88% of the UK lack confidence when it comes to personal finance and investing.
It doesn’t need to be this way.
Personal finance is a set of skills that can empower you to become comfortable and confident with money.
Here are some of those skills, in today’s Personal Finance Friday.
When that satisfying moment arrives – the notification that your monthly money has been deposited in your account – it’s essential to have a system in place to make the most of your earnings.
Understandably, a lot of people get excited when money lands in their account and the knee-jerk, instinctive reaction will be to spend it.
But this is a guaranteed way of falling into bad financial habits and setting yourself up for a life of discomfort and insecurity.
Following a structured approach to your monthly income ensures your financial stability and sets you up for long-term growth.
It also allows you to achieve your financial goals of buying a home or retiring early.
But crucially, it improves your financial literacy skills and allows you to become comfortable and confident with investing, spending and income.
So, here’s your go-to guide to effectively manage your monthly income:
1. Calculate Essentials
- Action: First and foremost, make a note of all your essential expenses. This includes rent or mortgage, utilities, groceries, transportation, insurance, and any debt repayments. Get the figure, write it down, and subtract it from your paycheck.
- Explanation: By identifying and allocating funds for essential expenses immediately, you ensure that you cover your fundamental needs without stress. This clarity keeps financial anxiety at bay and lets you focus on your financial goals.
2. Budget for Non-Essentials
- Action: Once essentials are covered, allocate a portion of your paycheck for non-essentials. This could be for entertainment, dining out, hobbies, or shopping. Again, get the figure, write it down and subtract it from your paycheck.
- Explanation: Setting a budget for non-essentials allows you to enjoy your earnings without overspending. It’s a way to strike a balance between living in the present and planning for the future. You can’t stop living life!
3. Automate Deposits into Investment Account
- Action: Determine the amount you can invest after essentials and non-essentials. Then, set up an automatic transfer from your primary account to your investment account each month. So, no matter what, every month this money comes out. Short on money? Cut back on non-essentials. This figure never goes down from here. It only goes up as you earn more.

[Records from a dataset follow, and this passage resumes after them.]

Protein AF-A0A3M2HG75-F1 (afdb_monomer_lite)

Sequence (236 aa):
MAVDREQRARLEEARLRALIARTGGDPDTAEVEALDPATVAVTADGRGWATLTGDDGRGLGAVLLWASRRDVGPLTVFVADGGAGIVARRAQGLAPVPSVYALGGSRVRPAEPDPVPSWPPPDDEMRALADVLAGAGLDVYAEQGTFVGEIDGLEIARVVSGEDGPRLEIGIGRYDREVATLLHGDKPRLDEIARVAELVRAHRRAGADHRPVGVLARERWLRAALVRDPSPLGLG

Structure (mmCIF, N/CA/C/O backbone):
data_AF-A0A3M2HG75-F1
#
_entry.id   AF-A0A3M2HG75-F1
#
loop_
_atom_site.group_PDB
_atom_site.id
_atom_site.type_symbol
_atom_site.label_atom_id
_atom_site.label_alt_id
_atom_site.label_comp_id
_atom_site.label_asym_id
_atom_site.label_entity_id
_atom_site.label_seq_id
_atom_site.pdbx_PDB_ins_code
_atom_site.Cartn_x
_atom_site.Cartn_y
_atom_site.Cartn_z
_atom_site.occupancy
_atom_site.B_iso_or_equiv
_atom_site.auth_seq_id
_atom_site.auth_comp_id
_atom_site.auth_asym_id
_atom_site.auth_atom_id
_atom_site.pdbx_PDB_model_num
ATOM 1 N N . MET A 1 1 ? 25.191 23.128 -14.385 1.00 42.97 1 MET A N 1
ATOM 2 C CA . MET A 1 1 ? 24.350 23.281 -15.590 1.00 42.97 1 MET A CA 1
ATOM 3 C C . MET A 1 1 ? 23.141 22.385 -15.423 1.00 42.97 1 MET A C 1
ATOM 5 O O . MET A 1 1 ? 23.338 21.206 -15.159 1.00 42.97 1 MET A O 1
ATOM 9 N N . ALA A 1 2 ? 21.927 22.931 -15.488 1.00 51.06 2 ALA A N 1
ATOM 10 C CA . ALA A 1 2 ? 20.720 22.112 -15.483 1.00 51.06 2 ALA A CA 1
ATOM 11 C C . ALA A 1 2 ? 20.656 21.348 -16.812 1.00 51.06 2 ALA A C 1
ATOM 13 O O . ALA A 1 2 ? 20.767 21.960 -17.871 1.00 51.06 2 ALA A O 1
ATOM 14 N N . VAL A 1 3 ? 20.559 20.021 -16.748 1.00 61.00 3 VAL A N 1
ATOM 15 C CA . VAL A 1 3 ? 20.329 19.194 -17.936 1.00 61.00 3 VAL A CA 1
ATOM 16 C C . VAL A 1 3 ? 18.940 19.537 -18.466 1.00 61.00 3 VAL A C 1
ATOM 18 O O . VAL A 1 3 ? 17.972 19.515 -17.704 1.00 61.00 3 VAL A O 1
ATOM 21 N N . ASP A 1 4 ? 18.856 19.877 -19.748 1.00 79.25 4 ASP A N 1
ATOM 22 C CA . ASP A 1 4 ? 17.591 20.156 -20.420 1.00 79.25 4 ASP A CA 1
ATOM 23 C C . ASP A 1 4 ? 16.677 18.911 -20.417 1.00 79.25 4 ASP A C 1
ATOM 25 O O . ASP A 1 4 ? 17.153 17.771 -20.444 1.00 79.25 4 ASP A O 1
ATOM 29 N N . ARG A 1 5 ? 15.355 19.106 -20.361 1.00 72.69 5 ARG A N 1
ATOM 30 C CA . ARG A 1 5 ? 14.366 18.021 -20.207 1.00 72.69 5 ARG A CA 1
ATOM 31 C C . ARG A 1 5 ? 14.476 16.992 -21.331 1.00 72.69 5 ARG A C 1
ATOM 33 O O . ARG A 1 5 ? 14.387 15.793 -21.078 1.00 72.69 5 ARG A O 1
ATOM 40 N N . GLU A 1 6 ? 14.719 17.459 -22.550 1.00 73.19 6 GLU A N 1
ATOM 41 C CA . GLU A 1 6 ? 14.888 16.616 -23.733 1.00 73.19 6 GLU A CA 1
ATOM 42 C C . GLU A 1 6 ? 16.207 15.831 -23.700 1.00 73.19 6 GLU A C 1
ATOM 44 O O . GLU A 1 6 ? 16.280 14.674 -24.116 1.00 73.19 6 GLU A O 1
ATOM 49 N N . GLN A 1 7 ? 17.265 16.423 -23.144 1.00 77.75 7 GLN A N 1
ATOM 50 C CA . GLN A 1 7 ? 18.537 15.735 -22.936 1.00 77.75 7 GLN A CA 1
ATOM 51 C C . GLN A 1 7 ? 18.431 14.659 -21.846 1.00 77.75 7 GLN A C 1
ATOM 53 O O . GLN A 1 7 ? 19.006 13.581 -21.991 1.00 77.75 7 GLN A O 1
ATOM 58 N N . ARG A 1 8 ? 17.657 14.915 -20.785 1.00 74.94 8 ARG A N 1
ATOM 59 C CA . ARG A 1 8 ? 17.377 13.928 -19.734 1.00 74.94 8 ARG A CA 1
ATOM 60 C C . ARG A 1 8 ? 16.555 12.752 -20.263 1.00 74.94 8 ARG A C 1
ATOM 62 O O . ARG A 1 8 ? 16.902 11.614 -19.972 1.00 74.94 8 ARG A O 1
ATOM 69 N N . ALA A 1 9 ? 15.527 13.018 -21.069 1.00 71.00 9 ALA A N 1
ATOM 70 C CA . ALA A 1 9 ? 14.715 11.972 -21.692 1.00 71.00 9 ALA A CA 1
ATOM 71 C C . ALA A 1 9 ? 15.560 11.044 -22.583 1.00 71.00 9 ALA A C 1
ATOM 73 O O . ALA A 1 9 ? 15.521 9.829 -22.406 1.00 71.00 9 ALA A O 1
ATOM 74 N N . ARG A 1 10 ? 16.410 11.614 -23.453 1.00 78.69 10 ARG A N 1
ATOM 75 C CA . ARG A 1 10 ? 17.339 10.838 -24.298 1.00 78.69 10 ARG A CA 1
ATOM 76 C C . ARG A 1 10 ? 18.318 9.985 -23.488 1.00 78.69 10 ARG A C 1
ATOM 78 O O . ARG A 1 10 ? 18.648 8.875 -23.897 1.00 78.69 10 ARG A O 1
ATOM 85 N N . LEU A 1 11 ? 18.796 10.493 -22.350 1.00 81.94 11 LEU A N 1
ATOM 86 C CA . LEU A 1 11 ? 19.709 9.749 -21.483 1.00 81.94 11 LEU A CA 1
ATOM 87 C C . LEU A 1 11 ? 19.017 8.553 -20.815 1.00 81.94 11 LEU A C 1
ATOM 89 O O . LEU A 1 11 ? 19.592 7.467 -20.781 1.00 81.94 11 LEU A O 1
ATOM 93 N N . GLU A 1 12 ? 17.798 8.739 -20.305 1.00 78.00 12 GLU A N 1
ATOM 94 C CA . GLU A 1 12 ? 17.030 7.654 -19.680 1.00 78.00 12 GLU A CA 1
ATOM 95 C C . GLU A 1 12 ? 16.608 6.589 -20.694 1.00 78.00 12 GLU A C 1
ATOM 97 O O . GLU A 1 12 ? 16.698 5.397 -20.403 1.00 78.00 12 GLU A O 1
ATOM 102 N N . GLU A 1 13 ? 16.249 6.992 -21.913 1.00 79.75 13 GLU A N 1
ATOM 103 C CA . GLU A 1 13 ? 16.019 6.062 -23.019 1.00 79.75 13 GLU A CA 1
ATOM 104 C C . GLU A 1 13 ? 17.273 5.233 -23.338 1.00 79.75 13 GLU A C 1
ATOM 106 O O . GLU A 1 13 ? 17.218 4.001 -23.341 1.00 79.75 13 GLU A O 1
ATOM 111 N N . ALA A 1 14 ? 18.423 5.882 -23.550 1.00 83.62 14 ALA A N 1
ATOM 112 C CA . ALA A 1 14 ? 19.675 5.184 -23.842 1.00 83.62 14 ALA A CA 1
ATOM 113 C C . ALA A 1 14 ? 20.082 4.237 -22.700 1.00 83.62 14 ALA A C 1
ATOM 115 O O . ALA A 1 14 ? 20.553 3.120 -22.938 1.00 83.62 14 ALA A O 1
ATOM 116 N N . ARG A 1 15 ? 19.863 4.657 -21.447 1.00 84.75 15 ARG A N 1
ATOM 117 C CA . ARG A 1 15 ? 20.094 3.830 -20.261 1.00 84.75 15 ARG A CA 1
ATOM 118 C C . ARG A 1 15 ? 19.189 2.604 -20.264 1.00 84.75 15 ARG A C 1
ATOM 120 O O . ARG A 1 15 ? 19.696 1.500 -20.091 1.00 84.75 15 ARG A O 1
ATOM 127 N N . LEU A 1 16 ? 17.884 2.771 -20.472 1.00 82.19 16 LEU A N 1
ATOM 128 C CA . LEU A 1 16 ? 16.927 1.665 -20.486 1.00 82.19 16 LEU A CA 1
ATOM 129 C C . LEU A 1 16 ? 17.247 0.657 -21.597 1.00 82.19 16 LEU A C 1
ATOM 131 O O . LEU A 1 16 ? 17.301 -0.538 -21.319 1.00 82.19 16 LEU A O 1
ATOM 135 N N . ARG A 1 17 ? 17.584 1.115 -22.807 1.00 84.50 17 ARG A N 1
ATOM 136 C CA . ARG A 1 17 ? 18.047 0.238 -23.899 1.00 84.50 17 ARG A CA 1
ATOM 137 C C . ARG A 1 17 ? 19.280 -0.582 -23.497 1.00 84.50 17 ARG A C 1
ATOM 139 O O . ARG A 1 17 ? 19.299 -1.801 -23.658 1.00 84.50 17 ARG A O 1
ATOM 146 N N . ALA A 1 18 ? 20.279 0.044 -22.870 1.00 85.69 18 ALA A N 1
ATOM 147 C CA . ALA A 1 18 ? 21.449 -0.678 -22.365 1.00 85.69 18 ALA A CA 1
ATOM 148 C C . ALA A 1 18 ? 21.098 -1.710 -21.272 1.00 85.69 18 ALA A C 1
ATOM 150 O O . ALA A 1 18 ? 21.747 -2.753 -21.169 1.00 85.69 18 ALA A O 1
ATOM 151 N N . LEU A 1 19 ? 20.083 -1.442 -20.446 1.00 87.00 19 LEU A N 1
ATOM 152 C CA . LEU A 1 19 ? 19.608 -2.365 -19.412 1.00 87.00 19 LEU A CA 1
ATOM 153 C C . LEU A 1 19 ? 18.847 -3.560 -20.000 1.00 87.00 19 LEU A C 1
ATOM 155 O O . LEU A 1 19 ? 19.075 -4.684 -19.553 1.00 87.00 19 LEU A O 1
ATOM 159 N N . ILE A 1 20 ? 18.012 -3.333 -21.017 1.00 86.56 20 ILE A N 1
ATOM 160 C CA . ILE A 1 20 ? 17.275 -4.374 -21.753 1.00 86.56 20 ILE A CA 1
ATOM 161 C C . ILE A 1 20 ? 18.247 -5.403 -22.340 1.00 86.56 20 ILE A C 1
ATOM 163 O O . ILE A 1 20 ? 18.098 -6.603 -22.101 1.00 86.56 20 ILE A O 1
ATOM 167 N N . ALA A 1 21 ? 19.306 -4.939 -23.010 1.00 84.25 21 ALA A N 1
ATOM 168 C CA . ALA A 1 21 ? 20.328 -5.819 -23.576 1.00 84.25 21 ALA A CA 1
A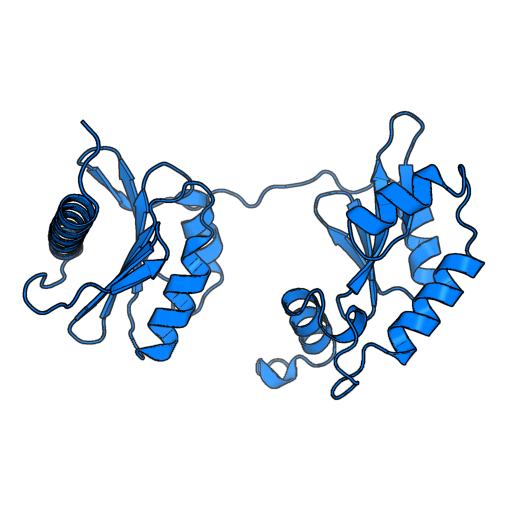TOM 169 C C . ALA A 1 21 ? 20.998 -6.706 -22.507 1.00 84.25 21 ALA A C 1
ATOM 171 O O . ALA A 1 21 ? 21.282 -7.881 -22.733 1.00 84.25 21 ALA A O 1
ATOM 172 N N . ARG A 1 22 ? 21.216 -6.171 -21.297 1.00 81.81 22 ARG A N 1
ATOM 173 C CA . ARG A 1 22 ? 21.844 -6.906 -20.185 1.00 81.81 22 ARG A CA 1
ATOM 174 C C . ARG A 1 22 ? 20.944 -7.959 -19.547 1.00 81.81 22 ARG A C 1
ATOM 176 O O . ARG A 1 22 ? 21.469 -8.846 -18.876 1.00 81.81 22 ARG A O 1
ATOM 183 N N . THR A 1 23 ? 19.630 -7.861 -19.722 1.00 78.19 23 THR A N 1
ATOM 184 C CA . THR A 1 23 ? 18.659 -8.859 -19.247 1.00 78.19 23 THR A CA 1
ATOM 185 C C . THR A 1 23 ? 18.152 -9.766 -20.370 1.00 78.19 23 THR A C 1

For a detailed guide on what sort of investing I’m talking about and how to get started, read this post.
- Explanation: Don’t be put off if this is a small amount. Even £100 a month is better than nothing. Automation eliminates the temptation to spend and ensures that you consistently channel funds into building your wealth. And as you increase your income, keep the ‘essential’ and ‘non-essential’ pots the same and increase this one. That’s the key to getting becoming comfortable with money when you’re older.
4. Set Up Recurring Investments
- Action: Within your investment account, establish monthly recurring investments in diversified assets. I recommend using InvestEngine. It’s really simple and easy to use.
- Explanation: Consistent monthly investments leverage the power of dollar-cost averaging, reducing the impact of market volatility and ensuring you’re investing irrespective of market highs or lows. We’re looking for ETFs, bonds and tracker funds here (S&P500, FTSE100, World Tracker, Government Bonds). For tips on example investment portfolios, see here.
5. Appreciate the Long Game
- Action: Adopt a long-term perspective. Aim for a 10 to 20-year horizon. But appreciate that you might be working to a shorter horizon for certain goals (like buying a house). Again, see here for how to invest your money based on different timelines.
- Deep Dive: The beauty of investments is in their compounding effect. Over the years, as you keep investing, your portfolio grows with the stock market, begins to compound, and eventually, you will generate passive income. The longer your money remains invested, the more it can grow. So don’t get frustrated if you don’t get a return after 2 years. That’s normal. Give it 20.
6. Embrace Discipline, Patience, and Time
- Action: Stay disciplined with your investment routine, be patient with market fluctuations, and value time in the market over timing the market.
- Deep Dive: Investing isn’t a sprint; it’s a marathon. Short-term market dips are overshadowed by long-term gains. By staying disciplined and patient, and by giving your investments time to mature, you’re setting yourself up for sustained success. This is a key, key part of financial literacy and becoming confident and comfortable. You need to learn the soft skills of finance.
Conclusion:
Following this structured approach not only ensures financial stability but also builds a significant wealth portfolio over time.
The magic isn’t just in the money, but in the knowledge, discipline, and patience that make financial freedom attainable.
In conclusion, every time you receive monthly income you have an opportunity – a chance to secure your present and invest in a prosperous future. With discipline, patience, and a long-term vision, you’re not just spending money; you’re sowing the seeds for a brighter financial future.